E-mail ground truth communities (departments of senders)

4.1.4 Technical details

In this section, we discuss some hardware-specific implementation details. The machine the benchmarks were run on was a Intel(R) Xeon(R) Gold 6150 CPU @ 2.70GHz processor equiped machine with 64GB of RAM. The machine also has a Nvidia Tesla GPU, which we used to test whether our NetMF implementation works as expected (on GPU). For the actual benchmarks, we did not use GPU for factorizing the network, in order to more easily compare the execution times on CPU only. We intentionally didn’t use GPU to demonstrate that no specialized hardware is needed to obtain competitive results. The LabelPropagation baseline was implemented using Hagberg et al. (2008), the Louvain algorithm implementation, as well as a wrapper for the InfoMap binary can be found in Skrlj et al. (2019c), Škrlj et al. (2019b). The validRange for the empirical evaluation was set to the interval [5, |N|, 10]. The embedding space parameters used during optimization were: number of negative samples (\(\{1,5,20\}\)), window size (\(\{1,3,5,10,30,50\}\)) and embedding dimension (\(\{16,32,64,128,256\}\)). In “Appendix 2”, we explain how the social network’s Silhouettes were normalized based on the level of embedding dimension which yielded more robust results.

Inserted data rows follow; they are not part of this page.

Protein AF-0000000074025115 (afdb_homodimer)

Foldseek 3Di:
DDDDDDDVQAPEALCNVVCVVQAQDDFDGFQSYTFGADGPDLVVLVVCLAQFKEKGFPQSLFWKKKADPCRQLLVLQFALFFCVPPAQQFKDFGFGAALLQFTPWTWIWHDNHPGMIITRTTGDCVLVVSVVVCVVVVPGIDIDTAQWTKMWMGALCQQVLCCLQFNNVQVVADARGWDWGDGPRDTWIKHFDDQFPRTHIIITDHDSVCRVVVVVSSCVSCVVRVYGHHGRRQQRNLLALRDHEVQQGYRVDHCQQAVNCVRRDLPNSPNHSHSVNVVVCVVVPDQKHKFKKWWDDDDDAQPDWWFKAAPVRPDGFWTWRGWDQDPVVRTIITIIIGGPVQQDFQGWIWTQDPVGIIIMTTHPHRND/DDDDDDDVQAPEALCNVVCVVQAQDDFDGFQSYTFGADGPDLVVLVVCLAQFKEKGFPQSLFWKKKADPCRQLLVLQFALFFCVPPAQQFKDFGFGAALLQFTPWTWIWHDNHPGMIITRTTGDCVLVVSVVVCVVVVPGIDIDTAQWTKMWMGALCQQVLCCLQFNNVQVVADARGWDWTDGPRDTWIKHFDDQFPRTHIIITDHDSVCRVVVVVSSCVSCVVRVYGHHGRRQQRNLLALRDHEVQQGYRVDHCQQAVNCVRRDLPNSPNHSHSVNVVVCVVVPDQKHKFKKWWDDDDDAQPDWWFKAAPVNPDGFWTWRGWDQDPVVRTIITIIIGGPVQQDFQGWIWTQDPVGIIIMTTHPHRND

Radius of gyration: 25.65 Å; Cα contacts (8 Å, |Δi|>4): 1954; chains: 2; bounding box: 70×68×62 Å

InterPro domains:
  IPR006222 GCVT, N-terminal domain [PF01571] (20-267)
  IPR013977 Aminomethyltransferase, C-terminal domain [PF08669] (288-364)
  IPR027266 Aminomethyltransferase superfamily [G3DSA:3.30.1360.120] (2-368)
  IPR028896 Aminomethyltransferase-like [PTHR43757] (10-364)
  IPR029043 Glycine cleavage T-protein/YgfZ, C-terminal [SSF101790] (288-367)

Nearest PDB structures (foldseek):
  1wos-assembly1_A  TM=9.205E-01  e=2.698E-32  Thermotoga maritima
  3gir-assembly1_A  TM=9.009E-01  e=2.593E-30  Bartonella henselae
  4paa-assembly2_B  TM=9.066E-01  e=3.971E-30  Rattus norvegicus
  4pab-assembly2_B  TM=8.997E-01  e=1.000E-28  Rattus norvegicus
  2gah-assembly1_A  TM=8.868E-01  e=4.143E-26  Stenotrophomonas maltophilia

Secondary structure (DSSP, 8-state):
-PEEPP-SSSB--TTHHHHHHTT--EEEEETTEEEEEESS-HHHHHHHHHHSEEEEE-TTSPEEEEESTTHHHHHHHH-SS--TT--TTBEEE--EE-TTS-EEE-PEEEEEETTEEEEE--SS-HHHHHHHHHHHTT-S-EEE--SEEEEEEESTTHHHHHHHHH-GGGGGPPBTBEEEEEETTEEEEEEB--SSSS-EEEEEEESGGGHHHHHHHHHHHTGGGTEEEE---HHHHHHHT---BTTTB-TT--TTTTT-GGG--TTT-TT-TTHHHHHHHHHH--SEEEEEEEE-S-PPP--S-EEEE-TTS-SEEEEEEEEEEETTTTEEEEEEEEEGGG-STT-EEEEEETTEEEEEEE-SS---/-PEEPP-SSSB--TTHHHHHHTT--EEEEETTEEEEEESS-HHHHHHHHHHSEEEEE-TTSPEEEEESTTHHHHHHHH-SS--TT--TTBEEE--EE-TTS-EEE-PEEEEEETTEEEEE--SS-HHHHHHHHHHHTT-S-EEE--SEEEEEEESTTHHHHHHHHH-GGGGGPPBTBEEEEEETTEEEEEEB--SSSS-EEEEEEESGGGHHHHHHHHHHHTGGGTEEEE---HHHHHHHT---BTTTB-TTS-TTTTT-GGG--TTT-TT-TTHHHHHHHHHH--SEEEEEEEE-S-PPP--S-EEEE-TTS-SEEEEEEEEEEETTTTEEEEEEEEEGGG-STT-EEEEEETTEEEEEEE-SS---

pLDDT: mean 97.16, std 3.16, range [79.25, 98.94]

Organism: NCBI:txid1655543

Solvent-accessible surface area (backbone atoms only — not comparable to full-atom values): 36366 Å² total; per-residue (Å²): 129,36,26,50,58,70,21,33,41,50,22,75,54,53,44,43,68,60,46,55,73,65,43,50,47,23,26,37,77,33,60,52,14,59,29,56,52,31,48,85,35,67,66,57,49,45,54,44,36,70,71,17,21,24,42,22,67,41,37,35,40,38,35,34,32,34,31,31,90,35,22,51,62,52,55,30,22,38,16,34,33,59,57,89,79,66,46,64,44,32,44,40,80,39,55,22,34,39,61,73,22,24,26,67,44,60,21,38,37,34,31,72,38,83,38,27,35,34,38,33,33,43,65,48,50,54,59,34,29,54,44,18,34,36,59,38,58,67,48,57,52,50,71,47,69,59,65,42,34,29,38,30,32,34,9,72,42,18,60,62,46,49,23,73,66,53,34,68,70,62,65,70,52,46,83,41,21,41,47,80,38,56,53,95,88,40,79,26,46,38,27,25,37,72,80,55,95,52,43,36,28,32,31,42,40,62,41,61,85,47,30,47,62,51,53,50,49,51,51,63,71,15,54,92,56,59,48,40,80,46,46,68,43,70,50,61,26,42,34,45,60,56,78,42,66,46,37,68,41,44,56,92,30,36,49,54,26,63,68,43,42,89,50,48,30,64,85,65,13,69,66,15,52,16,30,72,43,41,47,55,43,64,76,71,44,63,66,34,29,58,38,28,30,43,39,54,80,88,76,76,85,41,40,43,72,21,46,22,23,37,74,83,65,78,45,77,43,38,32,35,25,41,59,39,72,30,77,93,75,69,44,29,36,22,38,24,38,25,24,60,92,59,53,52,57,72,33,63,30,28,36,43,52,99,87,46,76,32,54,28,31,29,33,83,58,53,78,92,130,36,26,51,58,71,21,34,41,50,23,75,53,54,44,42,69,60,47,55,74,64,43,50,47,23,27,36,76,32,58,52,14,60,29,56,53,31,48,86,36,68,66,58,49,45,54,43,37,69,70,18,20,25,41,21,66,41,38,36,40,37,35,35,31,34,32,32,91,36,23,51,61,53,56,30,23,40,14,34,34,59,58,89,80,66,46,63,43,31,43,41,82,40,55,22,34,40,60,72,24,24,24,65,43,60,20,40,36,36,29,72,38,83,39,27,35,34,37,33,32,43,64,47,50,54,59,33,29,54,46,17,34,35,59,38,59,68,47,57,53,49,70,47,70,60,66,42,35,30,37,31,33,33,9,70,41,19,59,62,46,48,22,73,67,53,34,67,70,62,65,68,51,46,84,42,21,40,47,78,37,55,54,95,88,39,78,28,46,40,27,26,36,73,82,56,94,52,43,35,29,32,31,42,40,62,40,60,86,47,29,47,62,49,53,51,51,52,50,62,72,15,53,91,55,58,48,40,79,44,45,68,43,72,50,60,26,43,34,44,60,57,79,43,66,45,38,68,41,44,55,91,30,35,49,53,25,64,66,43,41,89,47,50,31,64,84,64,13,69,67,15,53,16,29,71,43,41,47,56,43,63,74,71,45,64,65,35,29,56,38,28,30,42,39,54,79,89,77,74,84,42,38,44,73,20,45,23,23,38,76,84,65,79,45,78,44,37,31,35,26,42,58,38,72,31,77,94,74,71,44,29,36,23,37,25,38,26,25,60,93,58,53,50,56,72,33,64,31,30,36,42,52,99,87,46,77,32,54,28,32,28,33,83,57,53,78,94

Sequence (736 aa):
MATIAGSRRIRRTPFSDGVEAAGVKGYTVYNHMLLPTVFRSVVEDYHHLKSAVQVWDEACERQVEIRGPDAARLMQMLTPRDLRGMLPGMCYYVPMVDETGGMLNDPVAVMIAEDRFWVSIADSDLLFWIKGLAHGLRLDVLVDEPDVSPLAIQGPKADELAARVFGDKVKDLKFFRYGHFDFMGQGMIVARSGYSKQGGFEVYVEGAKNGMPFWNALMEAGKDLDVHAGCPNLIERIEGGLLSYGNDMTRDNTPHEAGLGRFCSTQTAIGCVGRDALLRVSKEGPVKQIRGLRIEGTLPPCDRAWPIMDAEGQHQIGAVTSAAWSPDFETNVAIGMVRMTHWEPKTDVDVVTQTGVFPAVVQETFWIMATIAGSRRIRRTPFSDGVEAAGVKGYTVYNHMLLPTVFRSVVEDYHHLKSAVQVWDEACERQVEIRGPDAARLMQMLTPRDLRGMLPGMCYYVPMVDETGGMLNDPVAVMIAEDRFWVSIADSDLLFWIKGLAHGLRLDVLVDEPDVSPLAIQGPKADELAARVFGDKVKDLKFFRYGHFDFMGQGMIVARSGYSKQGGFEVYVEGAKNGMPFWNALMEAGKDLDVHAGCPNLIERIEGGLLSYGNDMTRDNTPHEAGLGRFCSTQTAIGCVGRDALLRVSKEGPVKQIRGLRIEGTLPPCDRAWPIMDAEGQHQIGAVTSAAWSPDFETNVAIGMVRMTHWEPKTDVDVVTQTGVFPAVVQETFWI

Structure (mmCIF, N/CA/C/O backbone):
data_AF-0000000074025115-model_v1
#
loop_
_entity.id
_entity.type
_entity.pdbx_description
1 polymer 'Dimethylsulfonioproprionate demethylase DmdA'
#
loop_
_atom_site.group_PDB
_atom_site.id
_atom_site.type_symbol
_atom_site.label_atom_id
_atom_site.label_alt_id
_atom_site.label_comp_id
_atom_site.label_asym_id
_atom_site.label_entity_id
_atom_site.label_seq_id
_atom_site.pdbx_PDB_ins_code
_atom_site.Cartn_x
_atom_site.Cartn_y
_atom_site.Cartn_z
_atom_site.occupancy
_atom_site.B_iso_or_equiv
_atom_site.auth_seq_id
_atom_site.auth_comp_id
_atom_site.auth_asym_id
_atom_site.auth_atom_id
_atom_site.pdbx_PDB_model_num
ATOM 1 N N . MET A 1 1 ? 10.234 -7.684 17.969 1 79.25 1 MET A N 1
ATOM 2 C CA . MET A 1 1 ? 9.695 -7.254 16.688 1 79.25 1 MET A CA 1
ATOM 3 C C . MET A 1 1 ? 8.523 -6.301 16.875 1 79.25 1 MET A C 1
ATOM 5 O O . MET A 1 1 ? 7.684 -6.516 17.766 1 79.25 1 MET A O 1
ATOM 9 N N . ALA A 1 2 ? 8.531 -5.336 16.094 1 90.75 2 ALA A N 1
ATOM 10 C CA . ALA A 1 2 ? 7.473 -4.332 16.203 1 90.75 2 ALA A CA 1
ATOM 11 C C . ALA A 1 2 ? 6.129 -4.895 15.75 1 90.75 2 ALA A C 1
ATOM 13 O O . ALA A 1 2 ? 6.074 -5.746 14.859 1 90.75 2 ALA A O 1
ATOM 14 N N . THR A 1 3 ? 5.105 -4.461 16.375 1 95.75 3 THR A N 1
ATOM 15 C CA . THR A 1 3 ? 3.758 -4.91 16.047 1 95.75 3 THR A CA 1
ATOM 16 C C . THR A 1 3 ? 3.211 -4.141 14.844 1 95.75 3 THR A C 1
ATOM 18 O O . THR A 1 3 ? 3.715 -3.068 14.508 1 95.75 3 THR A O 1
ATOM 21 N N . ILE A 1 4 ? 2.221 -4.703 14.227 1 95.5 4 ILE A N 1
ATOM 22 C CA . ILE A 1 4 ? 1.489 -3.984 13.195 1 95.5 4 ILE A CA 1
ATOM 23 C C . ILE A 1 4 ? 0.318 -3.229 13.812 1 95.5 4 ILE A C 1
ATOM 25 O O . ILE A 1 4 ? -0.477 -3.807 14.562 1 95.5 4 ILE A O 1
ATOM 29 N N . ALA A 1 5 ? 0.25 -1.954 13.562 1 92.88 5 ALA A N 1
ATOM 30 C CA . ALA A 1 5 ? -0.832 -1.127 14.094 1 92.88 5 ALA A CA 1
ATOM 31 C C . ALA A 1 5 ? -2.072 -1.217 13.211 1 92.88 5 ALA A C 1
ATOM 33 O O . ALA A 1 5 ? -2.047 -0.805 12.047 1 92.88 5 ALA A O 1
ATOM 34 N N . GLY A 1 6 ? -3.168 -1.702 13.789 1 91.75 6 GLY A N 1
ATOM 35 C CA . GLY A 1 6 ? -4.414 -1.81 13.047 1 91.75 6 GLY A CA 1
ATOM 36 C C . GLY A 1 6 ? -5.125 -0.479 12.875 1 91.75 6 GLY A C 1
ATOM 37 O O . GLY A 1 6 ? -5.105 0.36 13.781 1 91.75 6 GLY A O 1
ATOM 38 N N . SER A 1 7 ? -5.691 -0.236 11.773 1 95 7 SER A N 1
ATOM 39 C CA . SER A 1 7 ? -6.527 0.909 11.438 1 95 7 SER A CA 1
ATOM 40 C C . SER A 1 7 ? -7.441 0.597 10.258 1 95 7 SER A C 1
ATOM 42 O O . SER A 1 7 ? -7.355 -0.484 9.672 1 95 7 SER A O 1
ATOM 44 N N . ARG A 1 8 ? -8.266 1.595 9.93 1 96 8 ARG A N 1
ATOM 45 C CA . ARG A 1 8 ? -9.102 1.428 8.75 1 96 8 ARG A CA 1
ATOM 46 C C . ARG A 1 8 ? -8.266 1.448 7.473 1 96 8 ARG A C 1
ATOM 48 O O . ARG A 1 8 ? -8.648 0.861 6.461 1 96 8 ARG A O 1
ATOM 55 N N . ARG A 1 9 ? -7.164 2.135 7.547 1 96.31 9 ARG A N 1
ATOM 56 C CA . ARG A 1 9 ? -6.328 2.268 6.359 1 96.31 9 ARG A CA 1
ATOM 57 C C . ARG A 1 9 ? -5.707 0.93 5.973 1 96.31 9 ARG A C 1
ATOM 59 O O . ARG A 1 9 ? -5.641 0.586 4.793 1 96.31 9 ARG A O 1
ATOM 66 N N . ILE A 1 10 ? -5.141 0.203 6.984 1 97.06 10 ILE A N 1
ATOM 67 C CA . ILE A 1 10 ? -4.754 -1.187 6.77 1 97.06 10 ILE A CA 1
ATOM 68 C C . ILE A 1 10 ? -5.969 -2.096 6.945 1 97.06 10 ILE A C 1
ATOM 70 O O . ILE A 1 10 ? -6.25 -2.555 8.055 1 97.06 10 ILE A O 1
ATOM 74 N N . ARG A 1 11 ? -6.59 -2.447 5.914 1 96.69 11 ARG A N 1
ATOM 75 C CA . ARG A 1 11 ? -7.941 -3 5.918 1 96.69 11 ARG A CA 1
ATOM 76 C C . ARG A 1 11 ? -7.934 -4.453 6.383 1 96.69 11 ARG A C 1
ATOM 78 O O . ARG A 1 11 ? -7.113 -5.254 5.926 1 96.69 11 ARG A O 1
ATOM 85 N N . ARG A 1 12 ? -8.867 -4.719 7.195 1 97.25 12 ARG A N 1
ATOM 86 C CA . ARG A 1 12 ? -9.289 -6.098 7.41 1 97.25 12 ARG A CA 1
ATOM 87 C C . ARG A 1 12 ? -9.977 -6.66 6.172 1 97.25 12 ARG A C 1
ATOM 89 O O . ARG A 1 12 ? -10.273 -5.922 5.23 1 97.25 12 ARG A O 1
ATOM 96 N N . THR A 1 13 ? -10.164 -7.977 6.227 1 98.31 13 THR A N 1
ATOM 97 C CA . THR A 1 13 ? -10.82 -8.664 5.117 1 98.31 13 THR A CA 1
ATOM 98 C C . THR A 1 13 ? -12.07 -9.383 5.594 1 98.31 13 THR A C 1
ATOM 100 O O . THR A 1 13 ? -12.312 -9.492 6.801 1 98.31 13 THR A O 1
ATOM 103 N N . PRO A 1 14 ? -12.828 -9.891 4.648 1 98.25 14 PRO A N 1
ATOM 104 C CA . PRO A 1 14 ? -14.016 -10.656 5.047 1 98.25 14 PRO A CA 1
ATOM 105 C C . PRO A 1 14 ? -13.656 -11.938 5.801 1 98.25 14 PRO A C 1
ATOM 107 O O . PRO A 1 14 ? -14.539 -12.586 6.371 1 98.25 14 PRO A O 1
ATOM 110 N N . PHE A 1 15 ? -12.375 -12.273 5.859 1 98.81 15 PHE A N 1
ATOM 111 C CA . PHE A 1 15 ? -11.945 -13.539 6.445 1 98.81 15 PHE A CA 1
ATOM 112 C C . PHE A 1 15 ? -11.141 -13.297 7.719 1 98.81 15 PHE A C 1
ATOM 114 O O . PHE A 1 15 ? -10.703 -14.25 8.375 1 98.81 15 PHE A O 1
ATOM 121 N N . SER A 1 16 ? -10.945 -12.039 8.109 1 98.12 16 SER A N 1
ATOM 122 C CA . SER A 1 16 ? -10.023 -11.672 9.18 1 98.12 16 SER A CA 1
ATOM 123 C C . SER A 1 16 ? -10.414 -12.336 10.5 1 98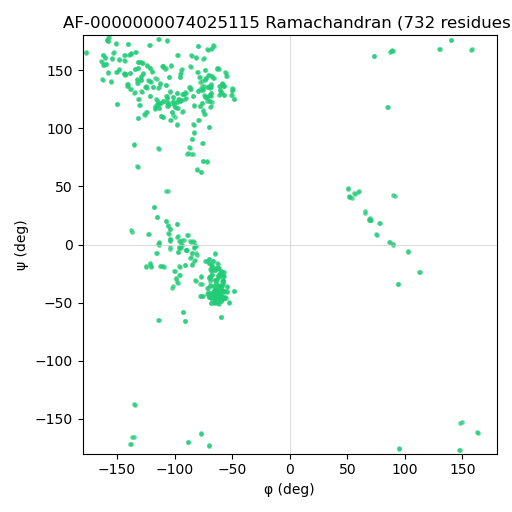.12 16 SER A C 1
ATOM 125 O O . SER A 1 16 ? -9.539 -12.727 11.281 1 98.12 16 SER A O 1
ATOM 127 N N . ASP A 1 17 ? -11.664 -12.43 10.742 1 98 17 ASP A N 1
ATOM 128 C CA . ASP A 1 17 ? -12.094 -13.07 11.977 1 98 17 ASP A CA 1
ATOM 129 C C . ASP A 1 17 ? -11.617 -14.523 12.047 1 98 17 ASP A C 1
ATOM 131 O O . ASP A 1 17 ? -11.188 -14.992 13.102 1 98 17 ASP A O 1
ATOM 135 N N . GLY A 1 18 ? -11.719 -15.258 10.922 1 98.81 18 GLY A N 1
ATOM 136 C CA . GLY A 1 18 ? -11.219 -16.625 10.859 1 98.81 18 GLY A CA 1
ATOM 137 C C . GLY A 1 18 ? -9.711 -16.703 10.992 1 98.81 18 GLY A C 1
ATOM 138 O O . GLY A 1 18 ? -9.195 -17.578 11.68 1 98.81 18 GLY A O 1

4.1.5 Community quality evaluation measures

An established approach to evaluating the quality of community detection algorithms is via ground truth communities. We assume the “optimal” partition P(G) (ground truth) is known upfront. A partition similarity score (as defined next) is used to compare the ground truth partition with the one returned by a community detection algorithm.

We next discuss the measures of performance we used to evaluate how well a given algorithm is able to detect communities. We employ the following three measures. Normalized Mutual Information (NMI) This index is defined as follows:

$$\begin{aligned} \text {NMI}(Y,C) = \frac{2 \times I(Y;C)}{H(Y) + H(C)}; \end{aligned}$$

where H(C) denotes the entropy of the assigned labels C, the H(Y) entropy of the ground-truth labels Y. The I(YC) denotes the mutual information (Thomas and Cover 1991; Toni et al. 2009) between Y and C. Thus, the larger the score, the better the matching.

Adjusted Rand Index (ARI) This index measures a similarity between two clusterings by considering all pairs of samples and counting pairs that are assigned in the same or different clusters in the predicted and true clusterings. For readability purposes we do not define it here, yet we refer the reader to Rand (1971) for the exact formulation.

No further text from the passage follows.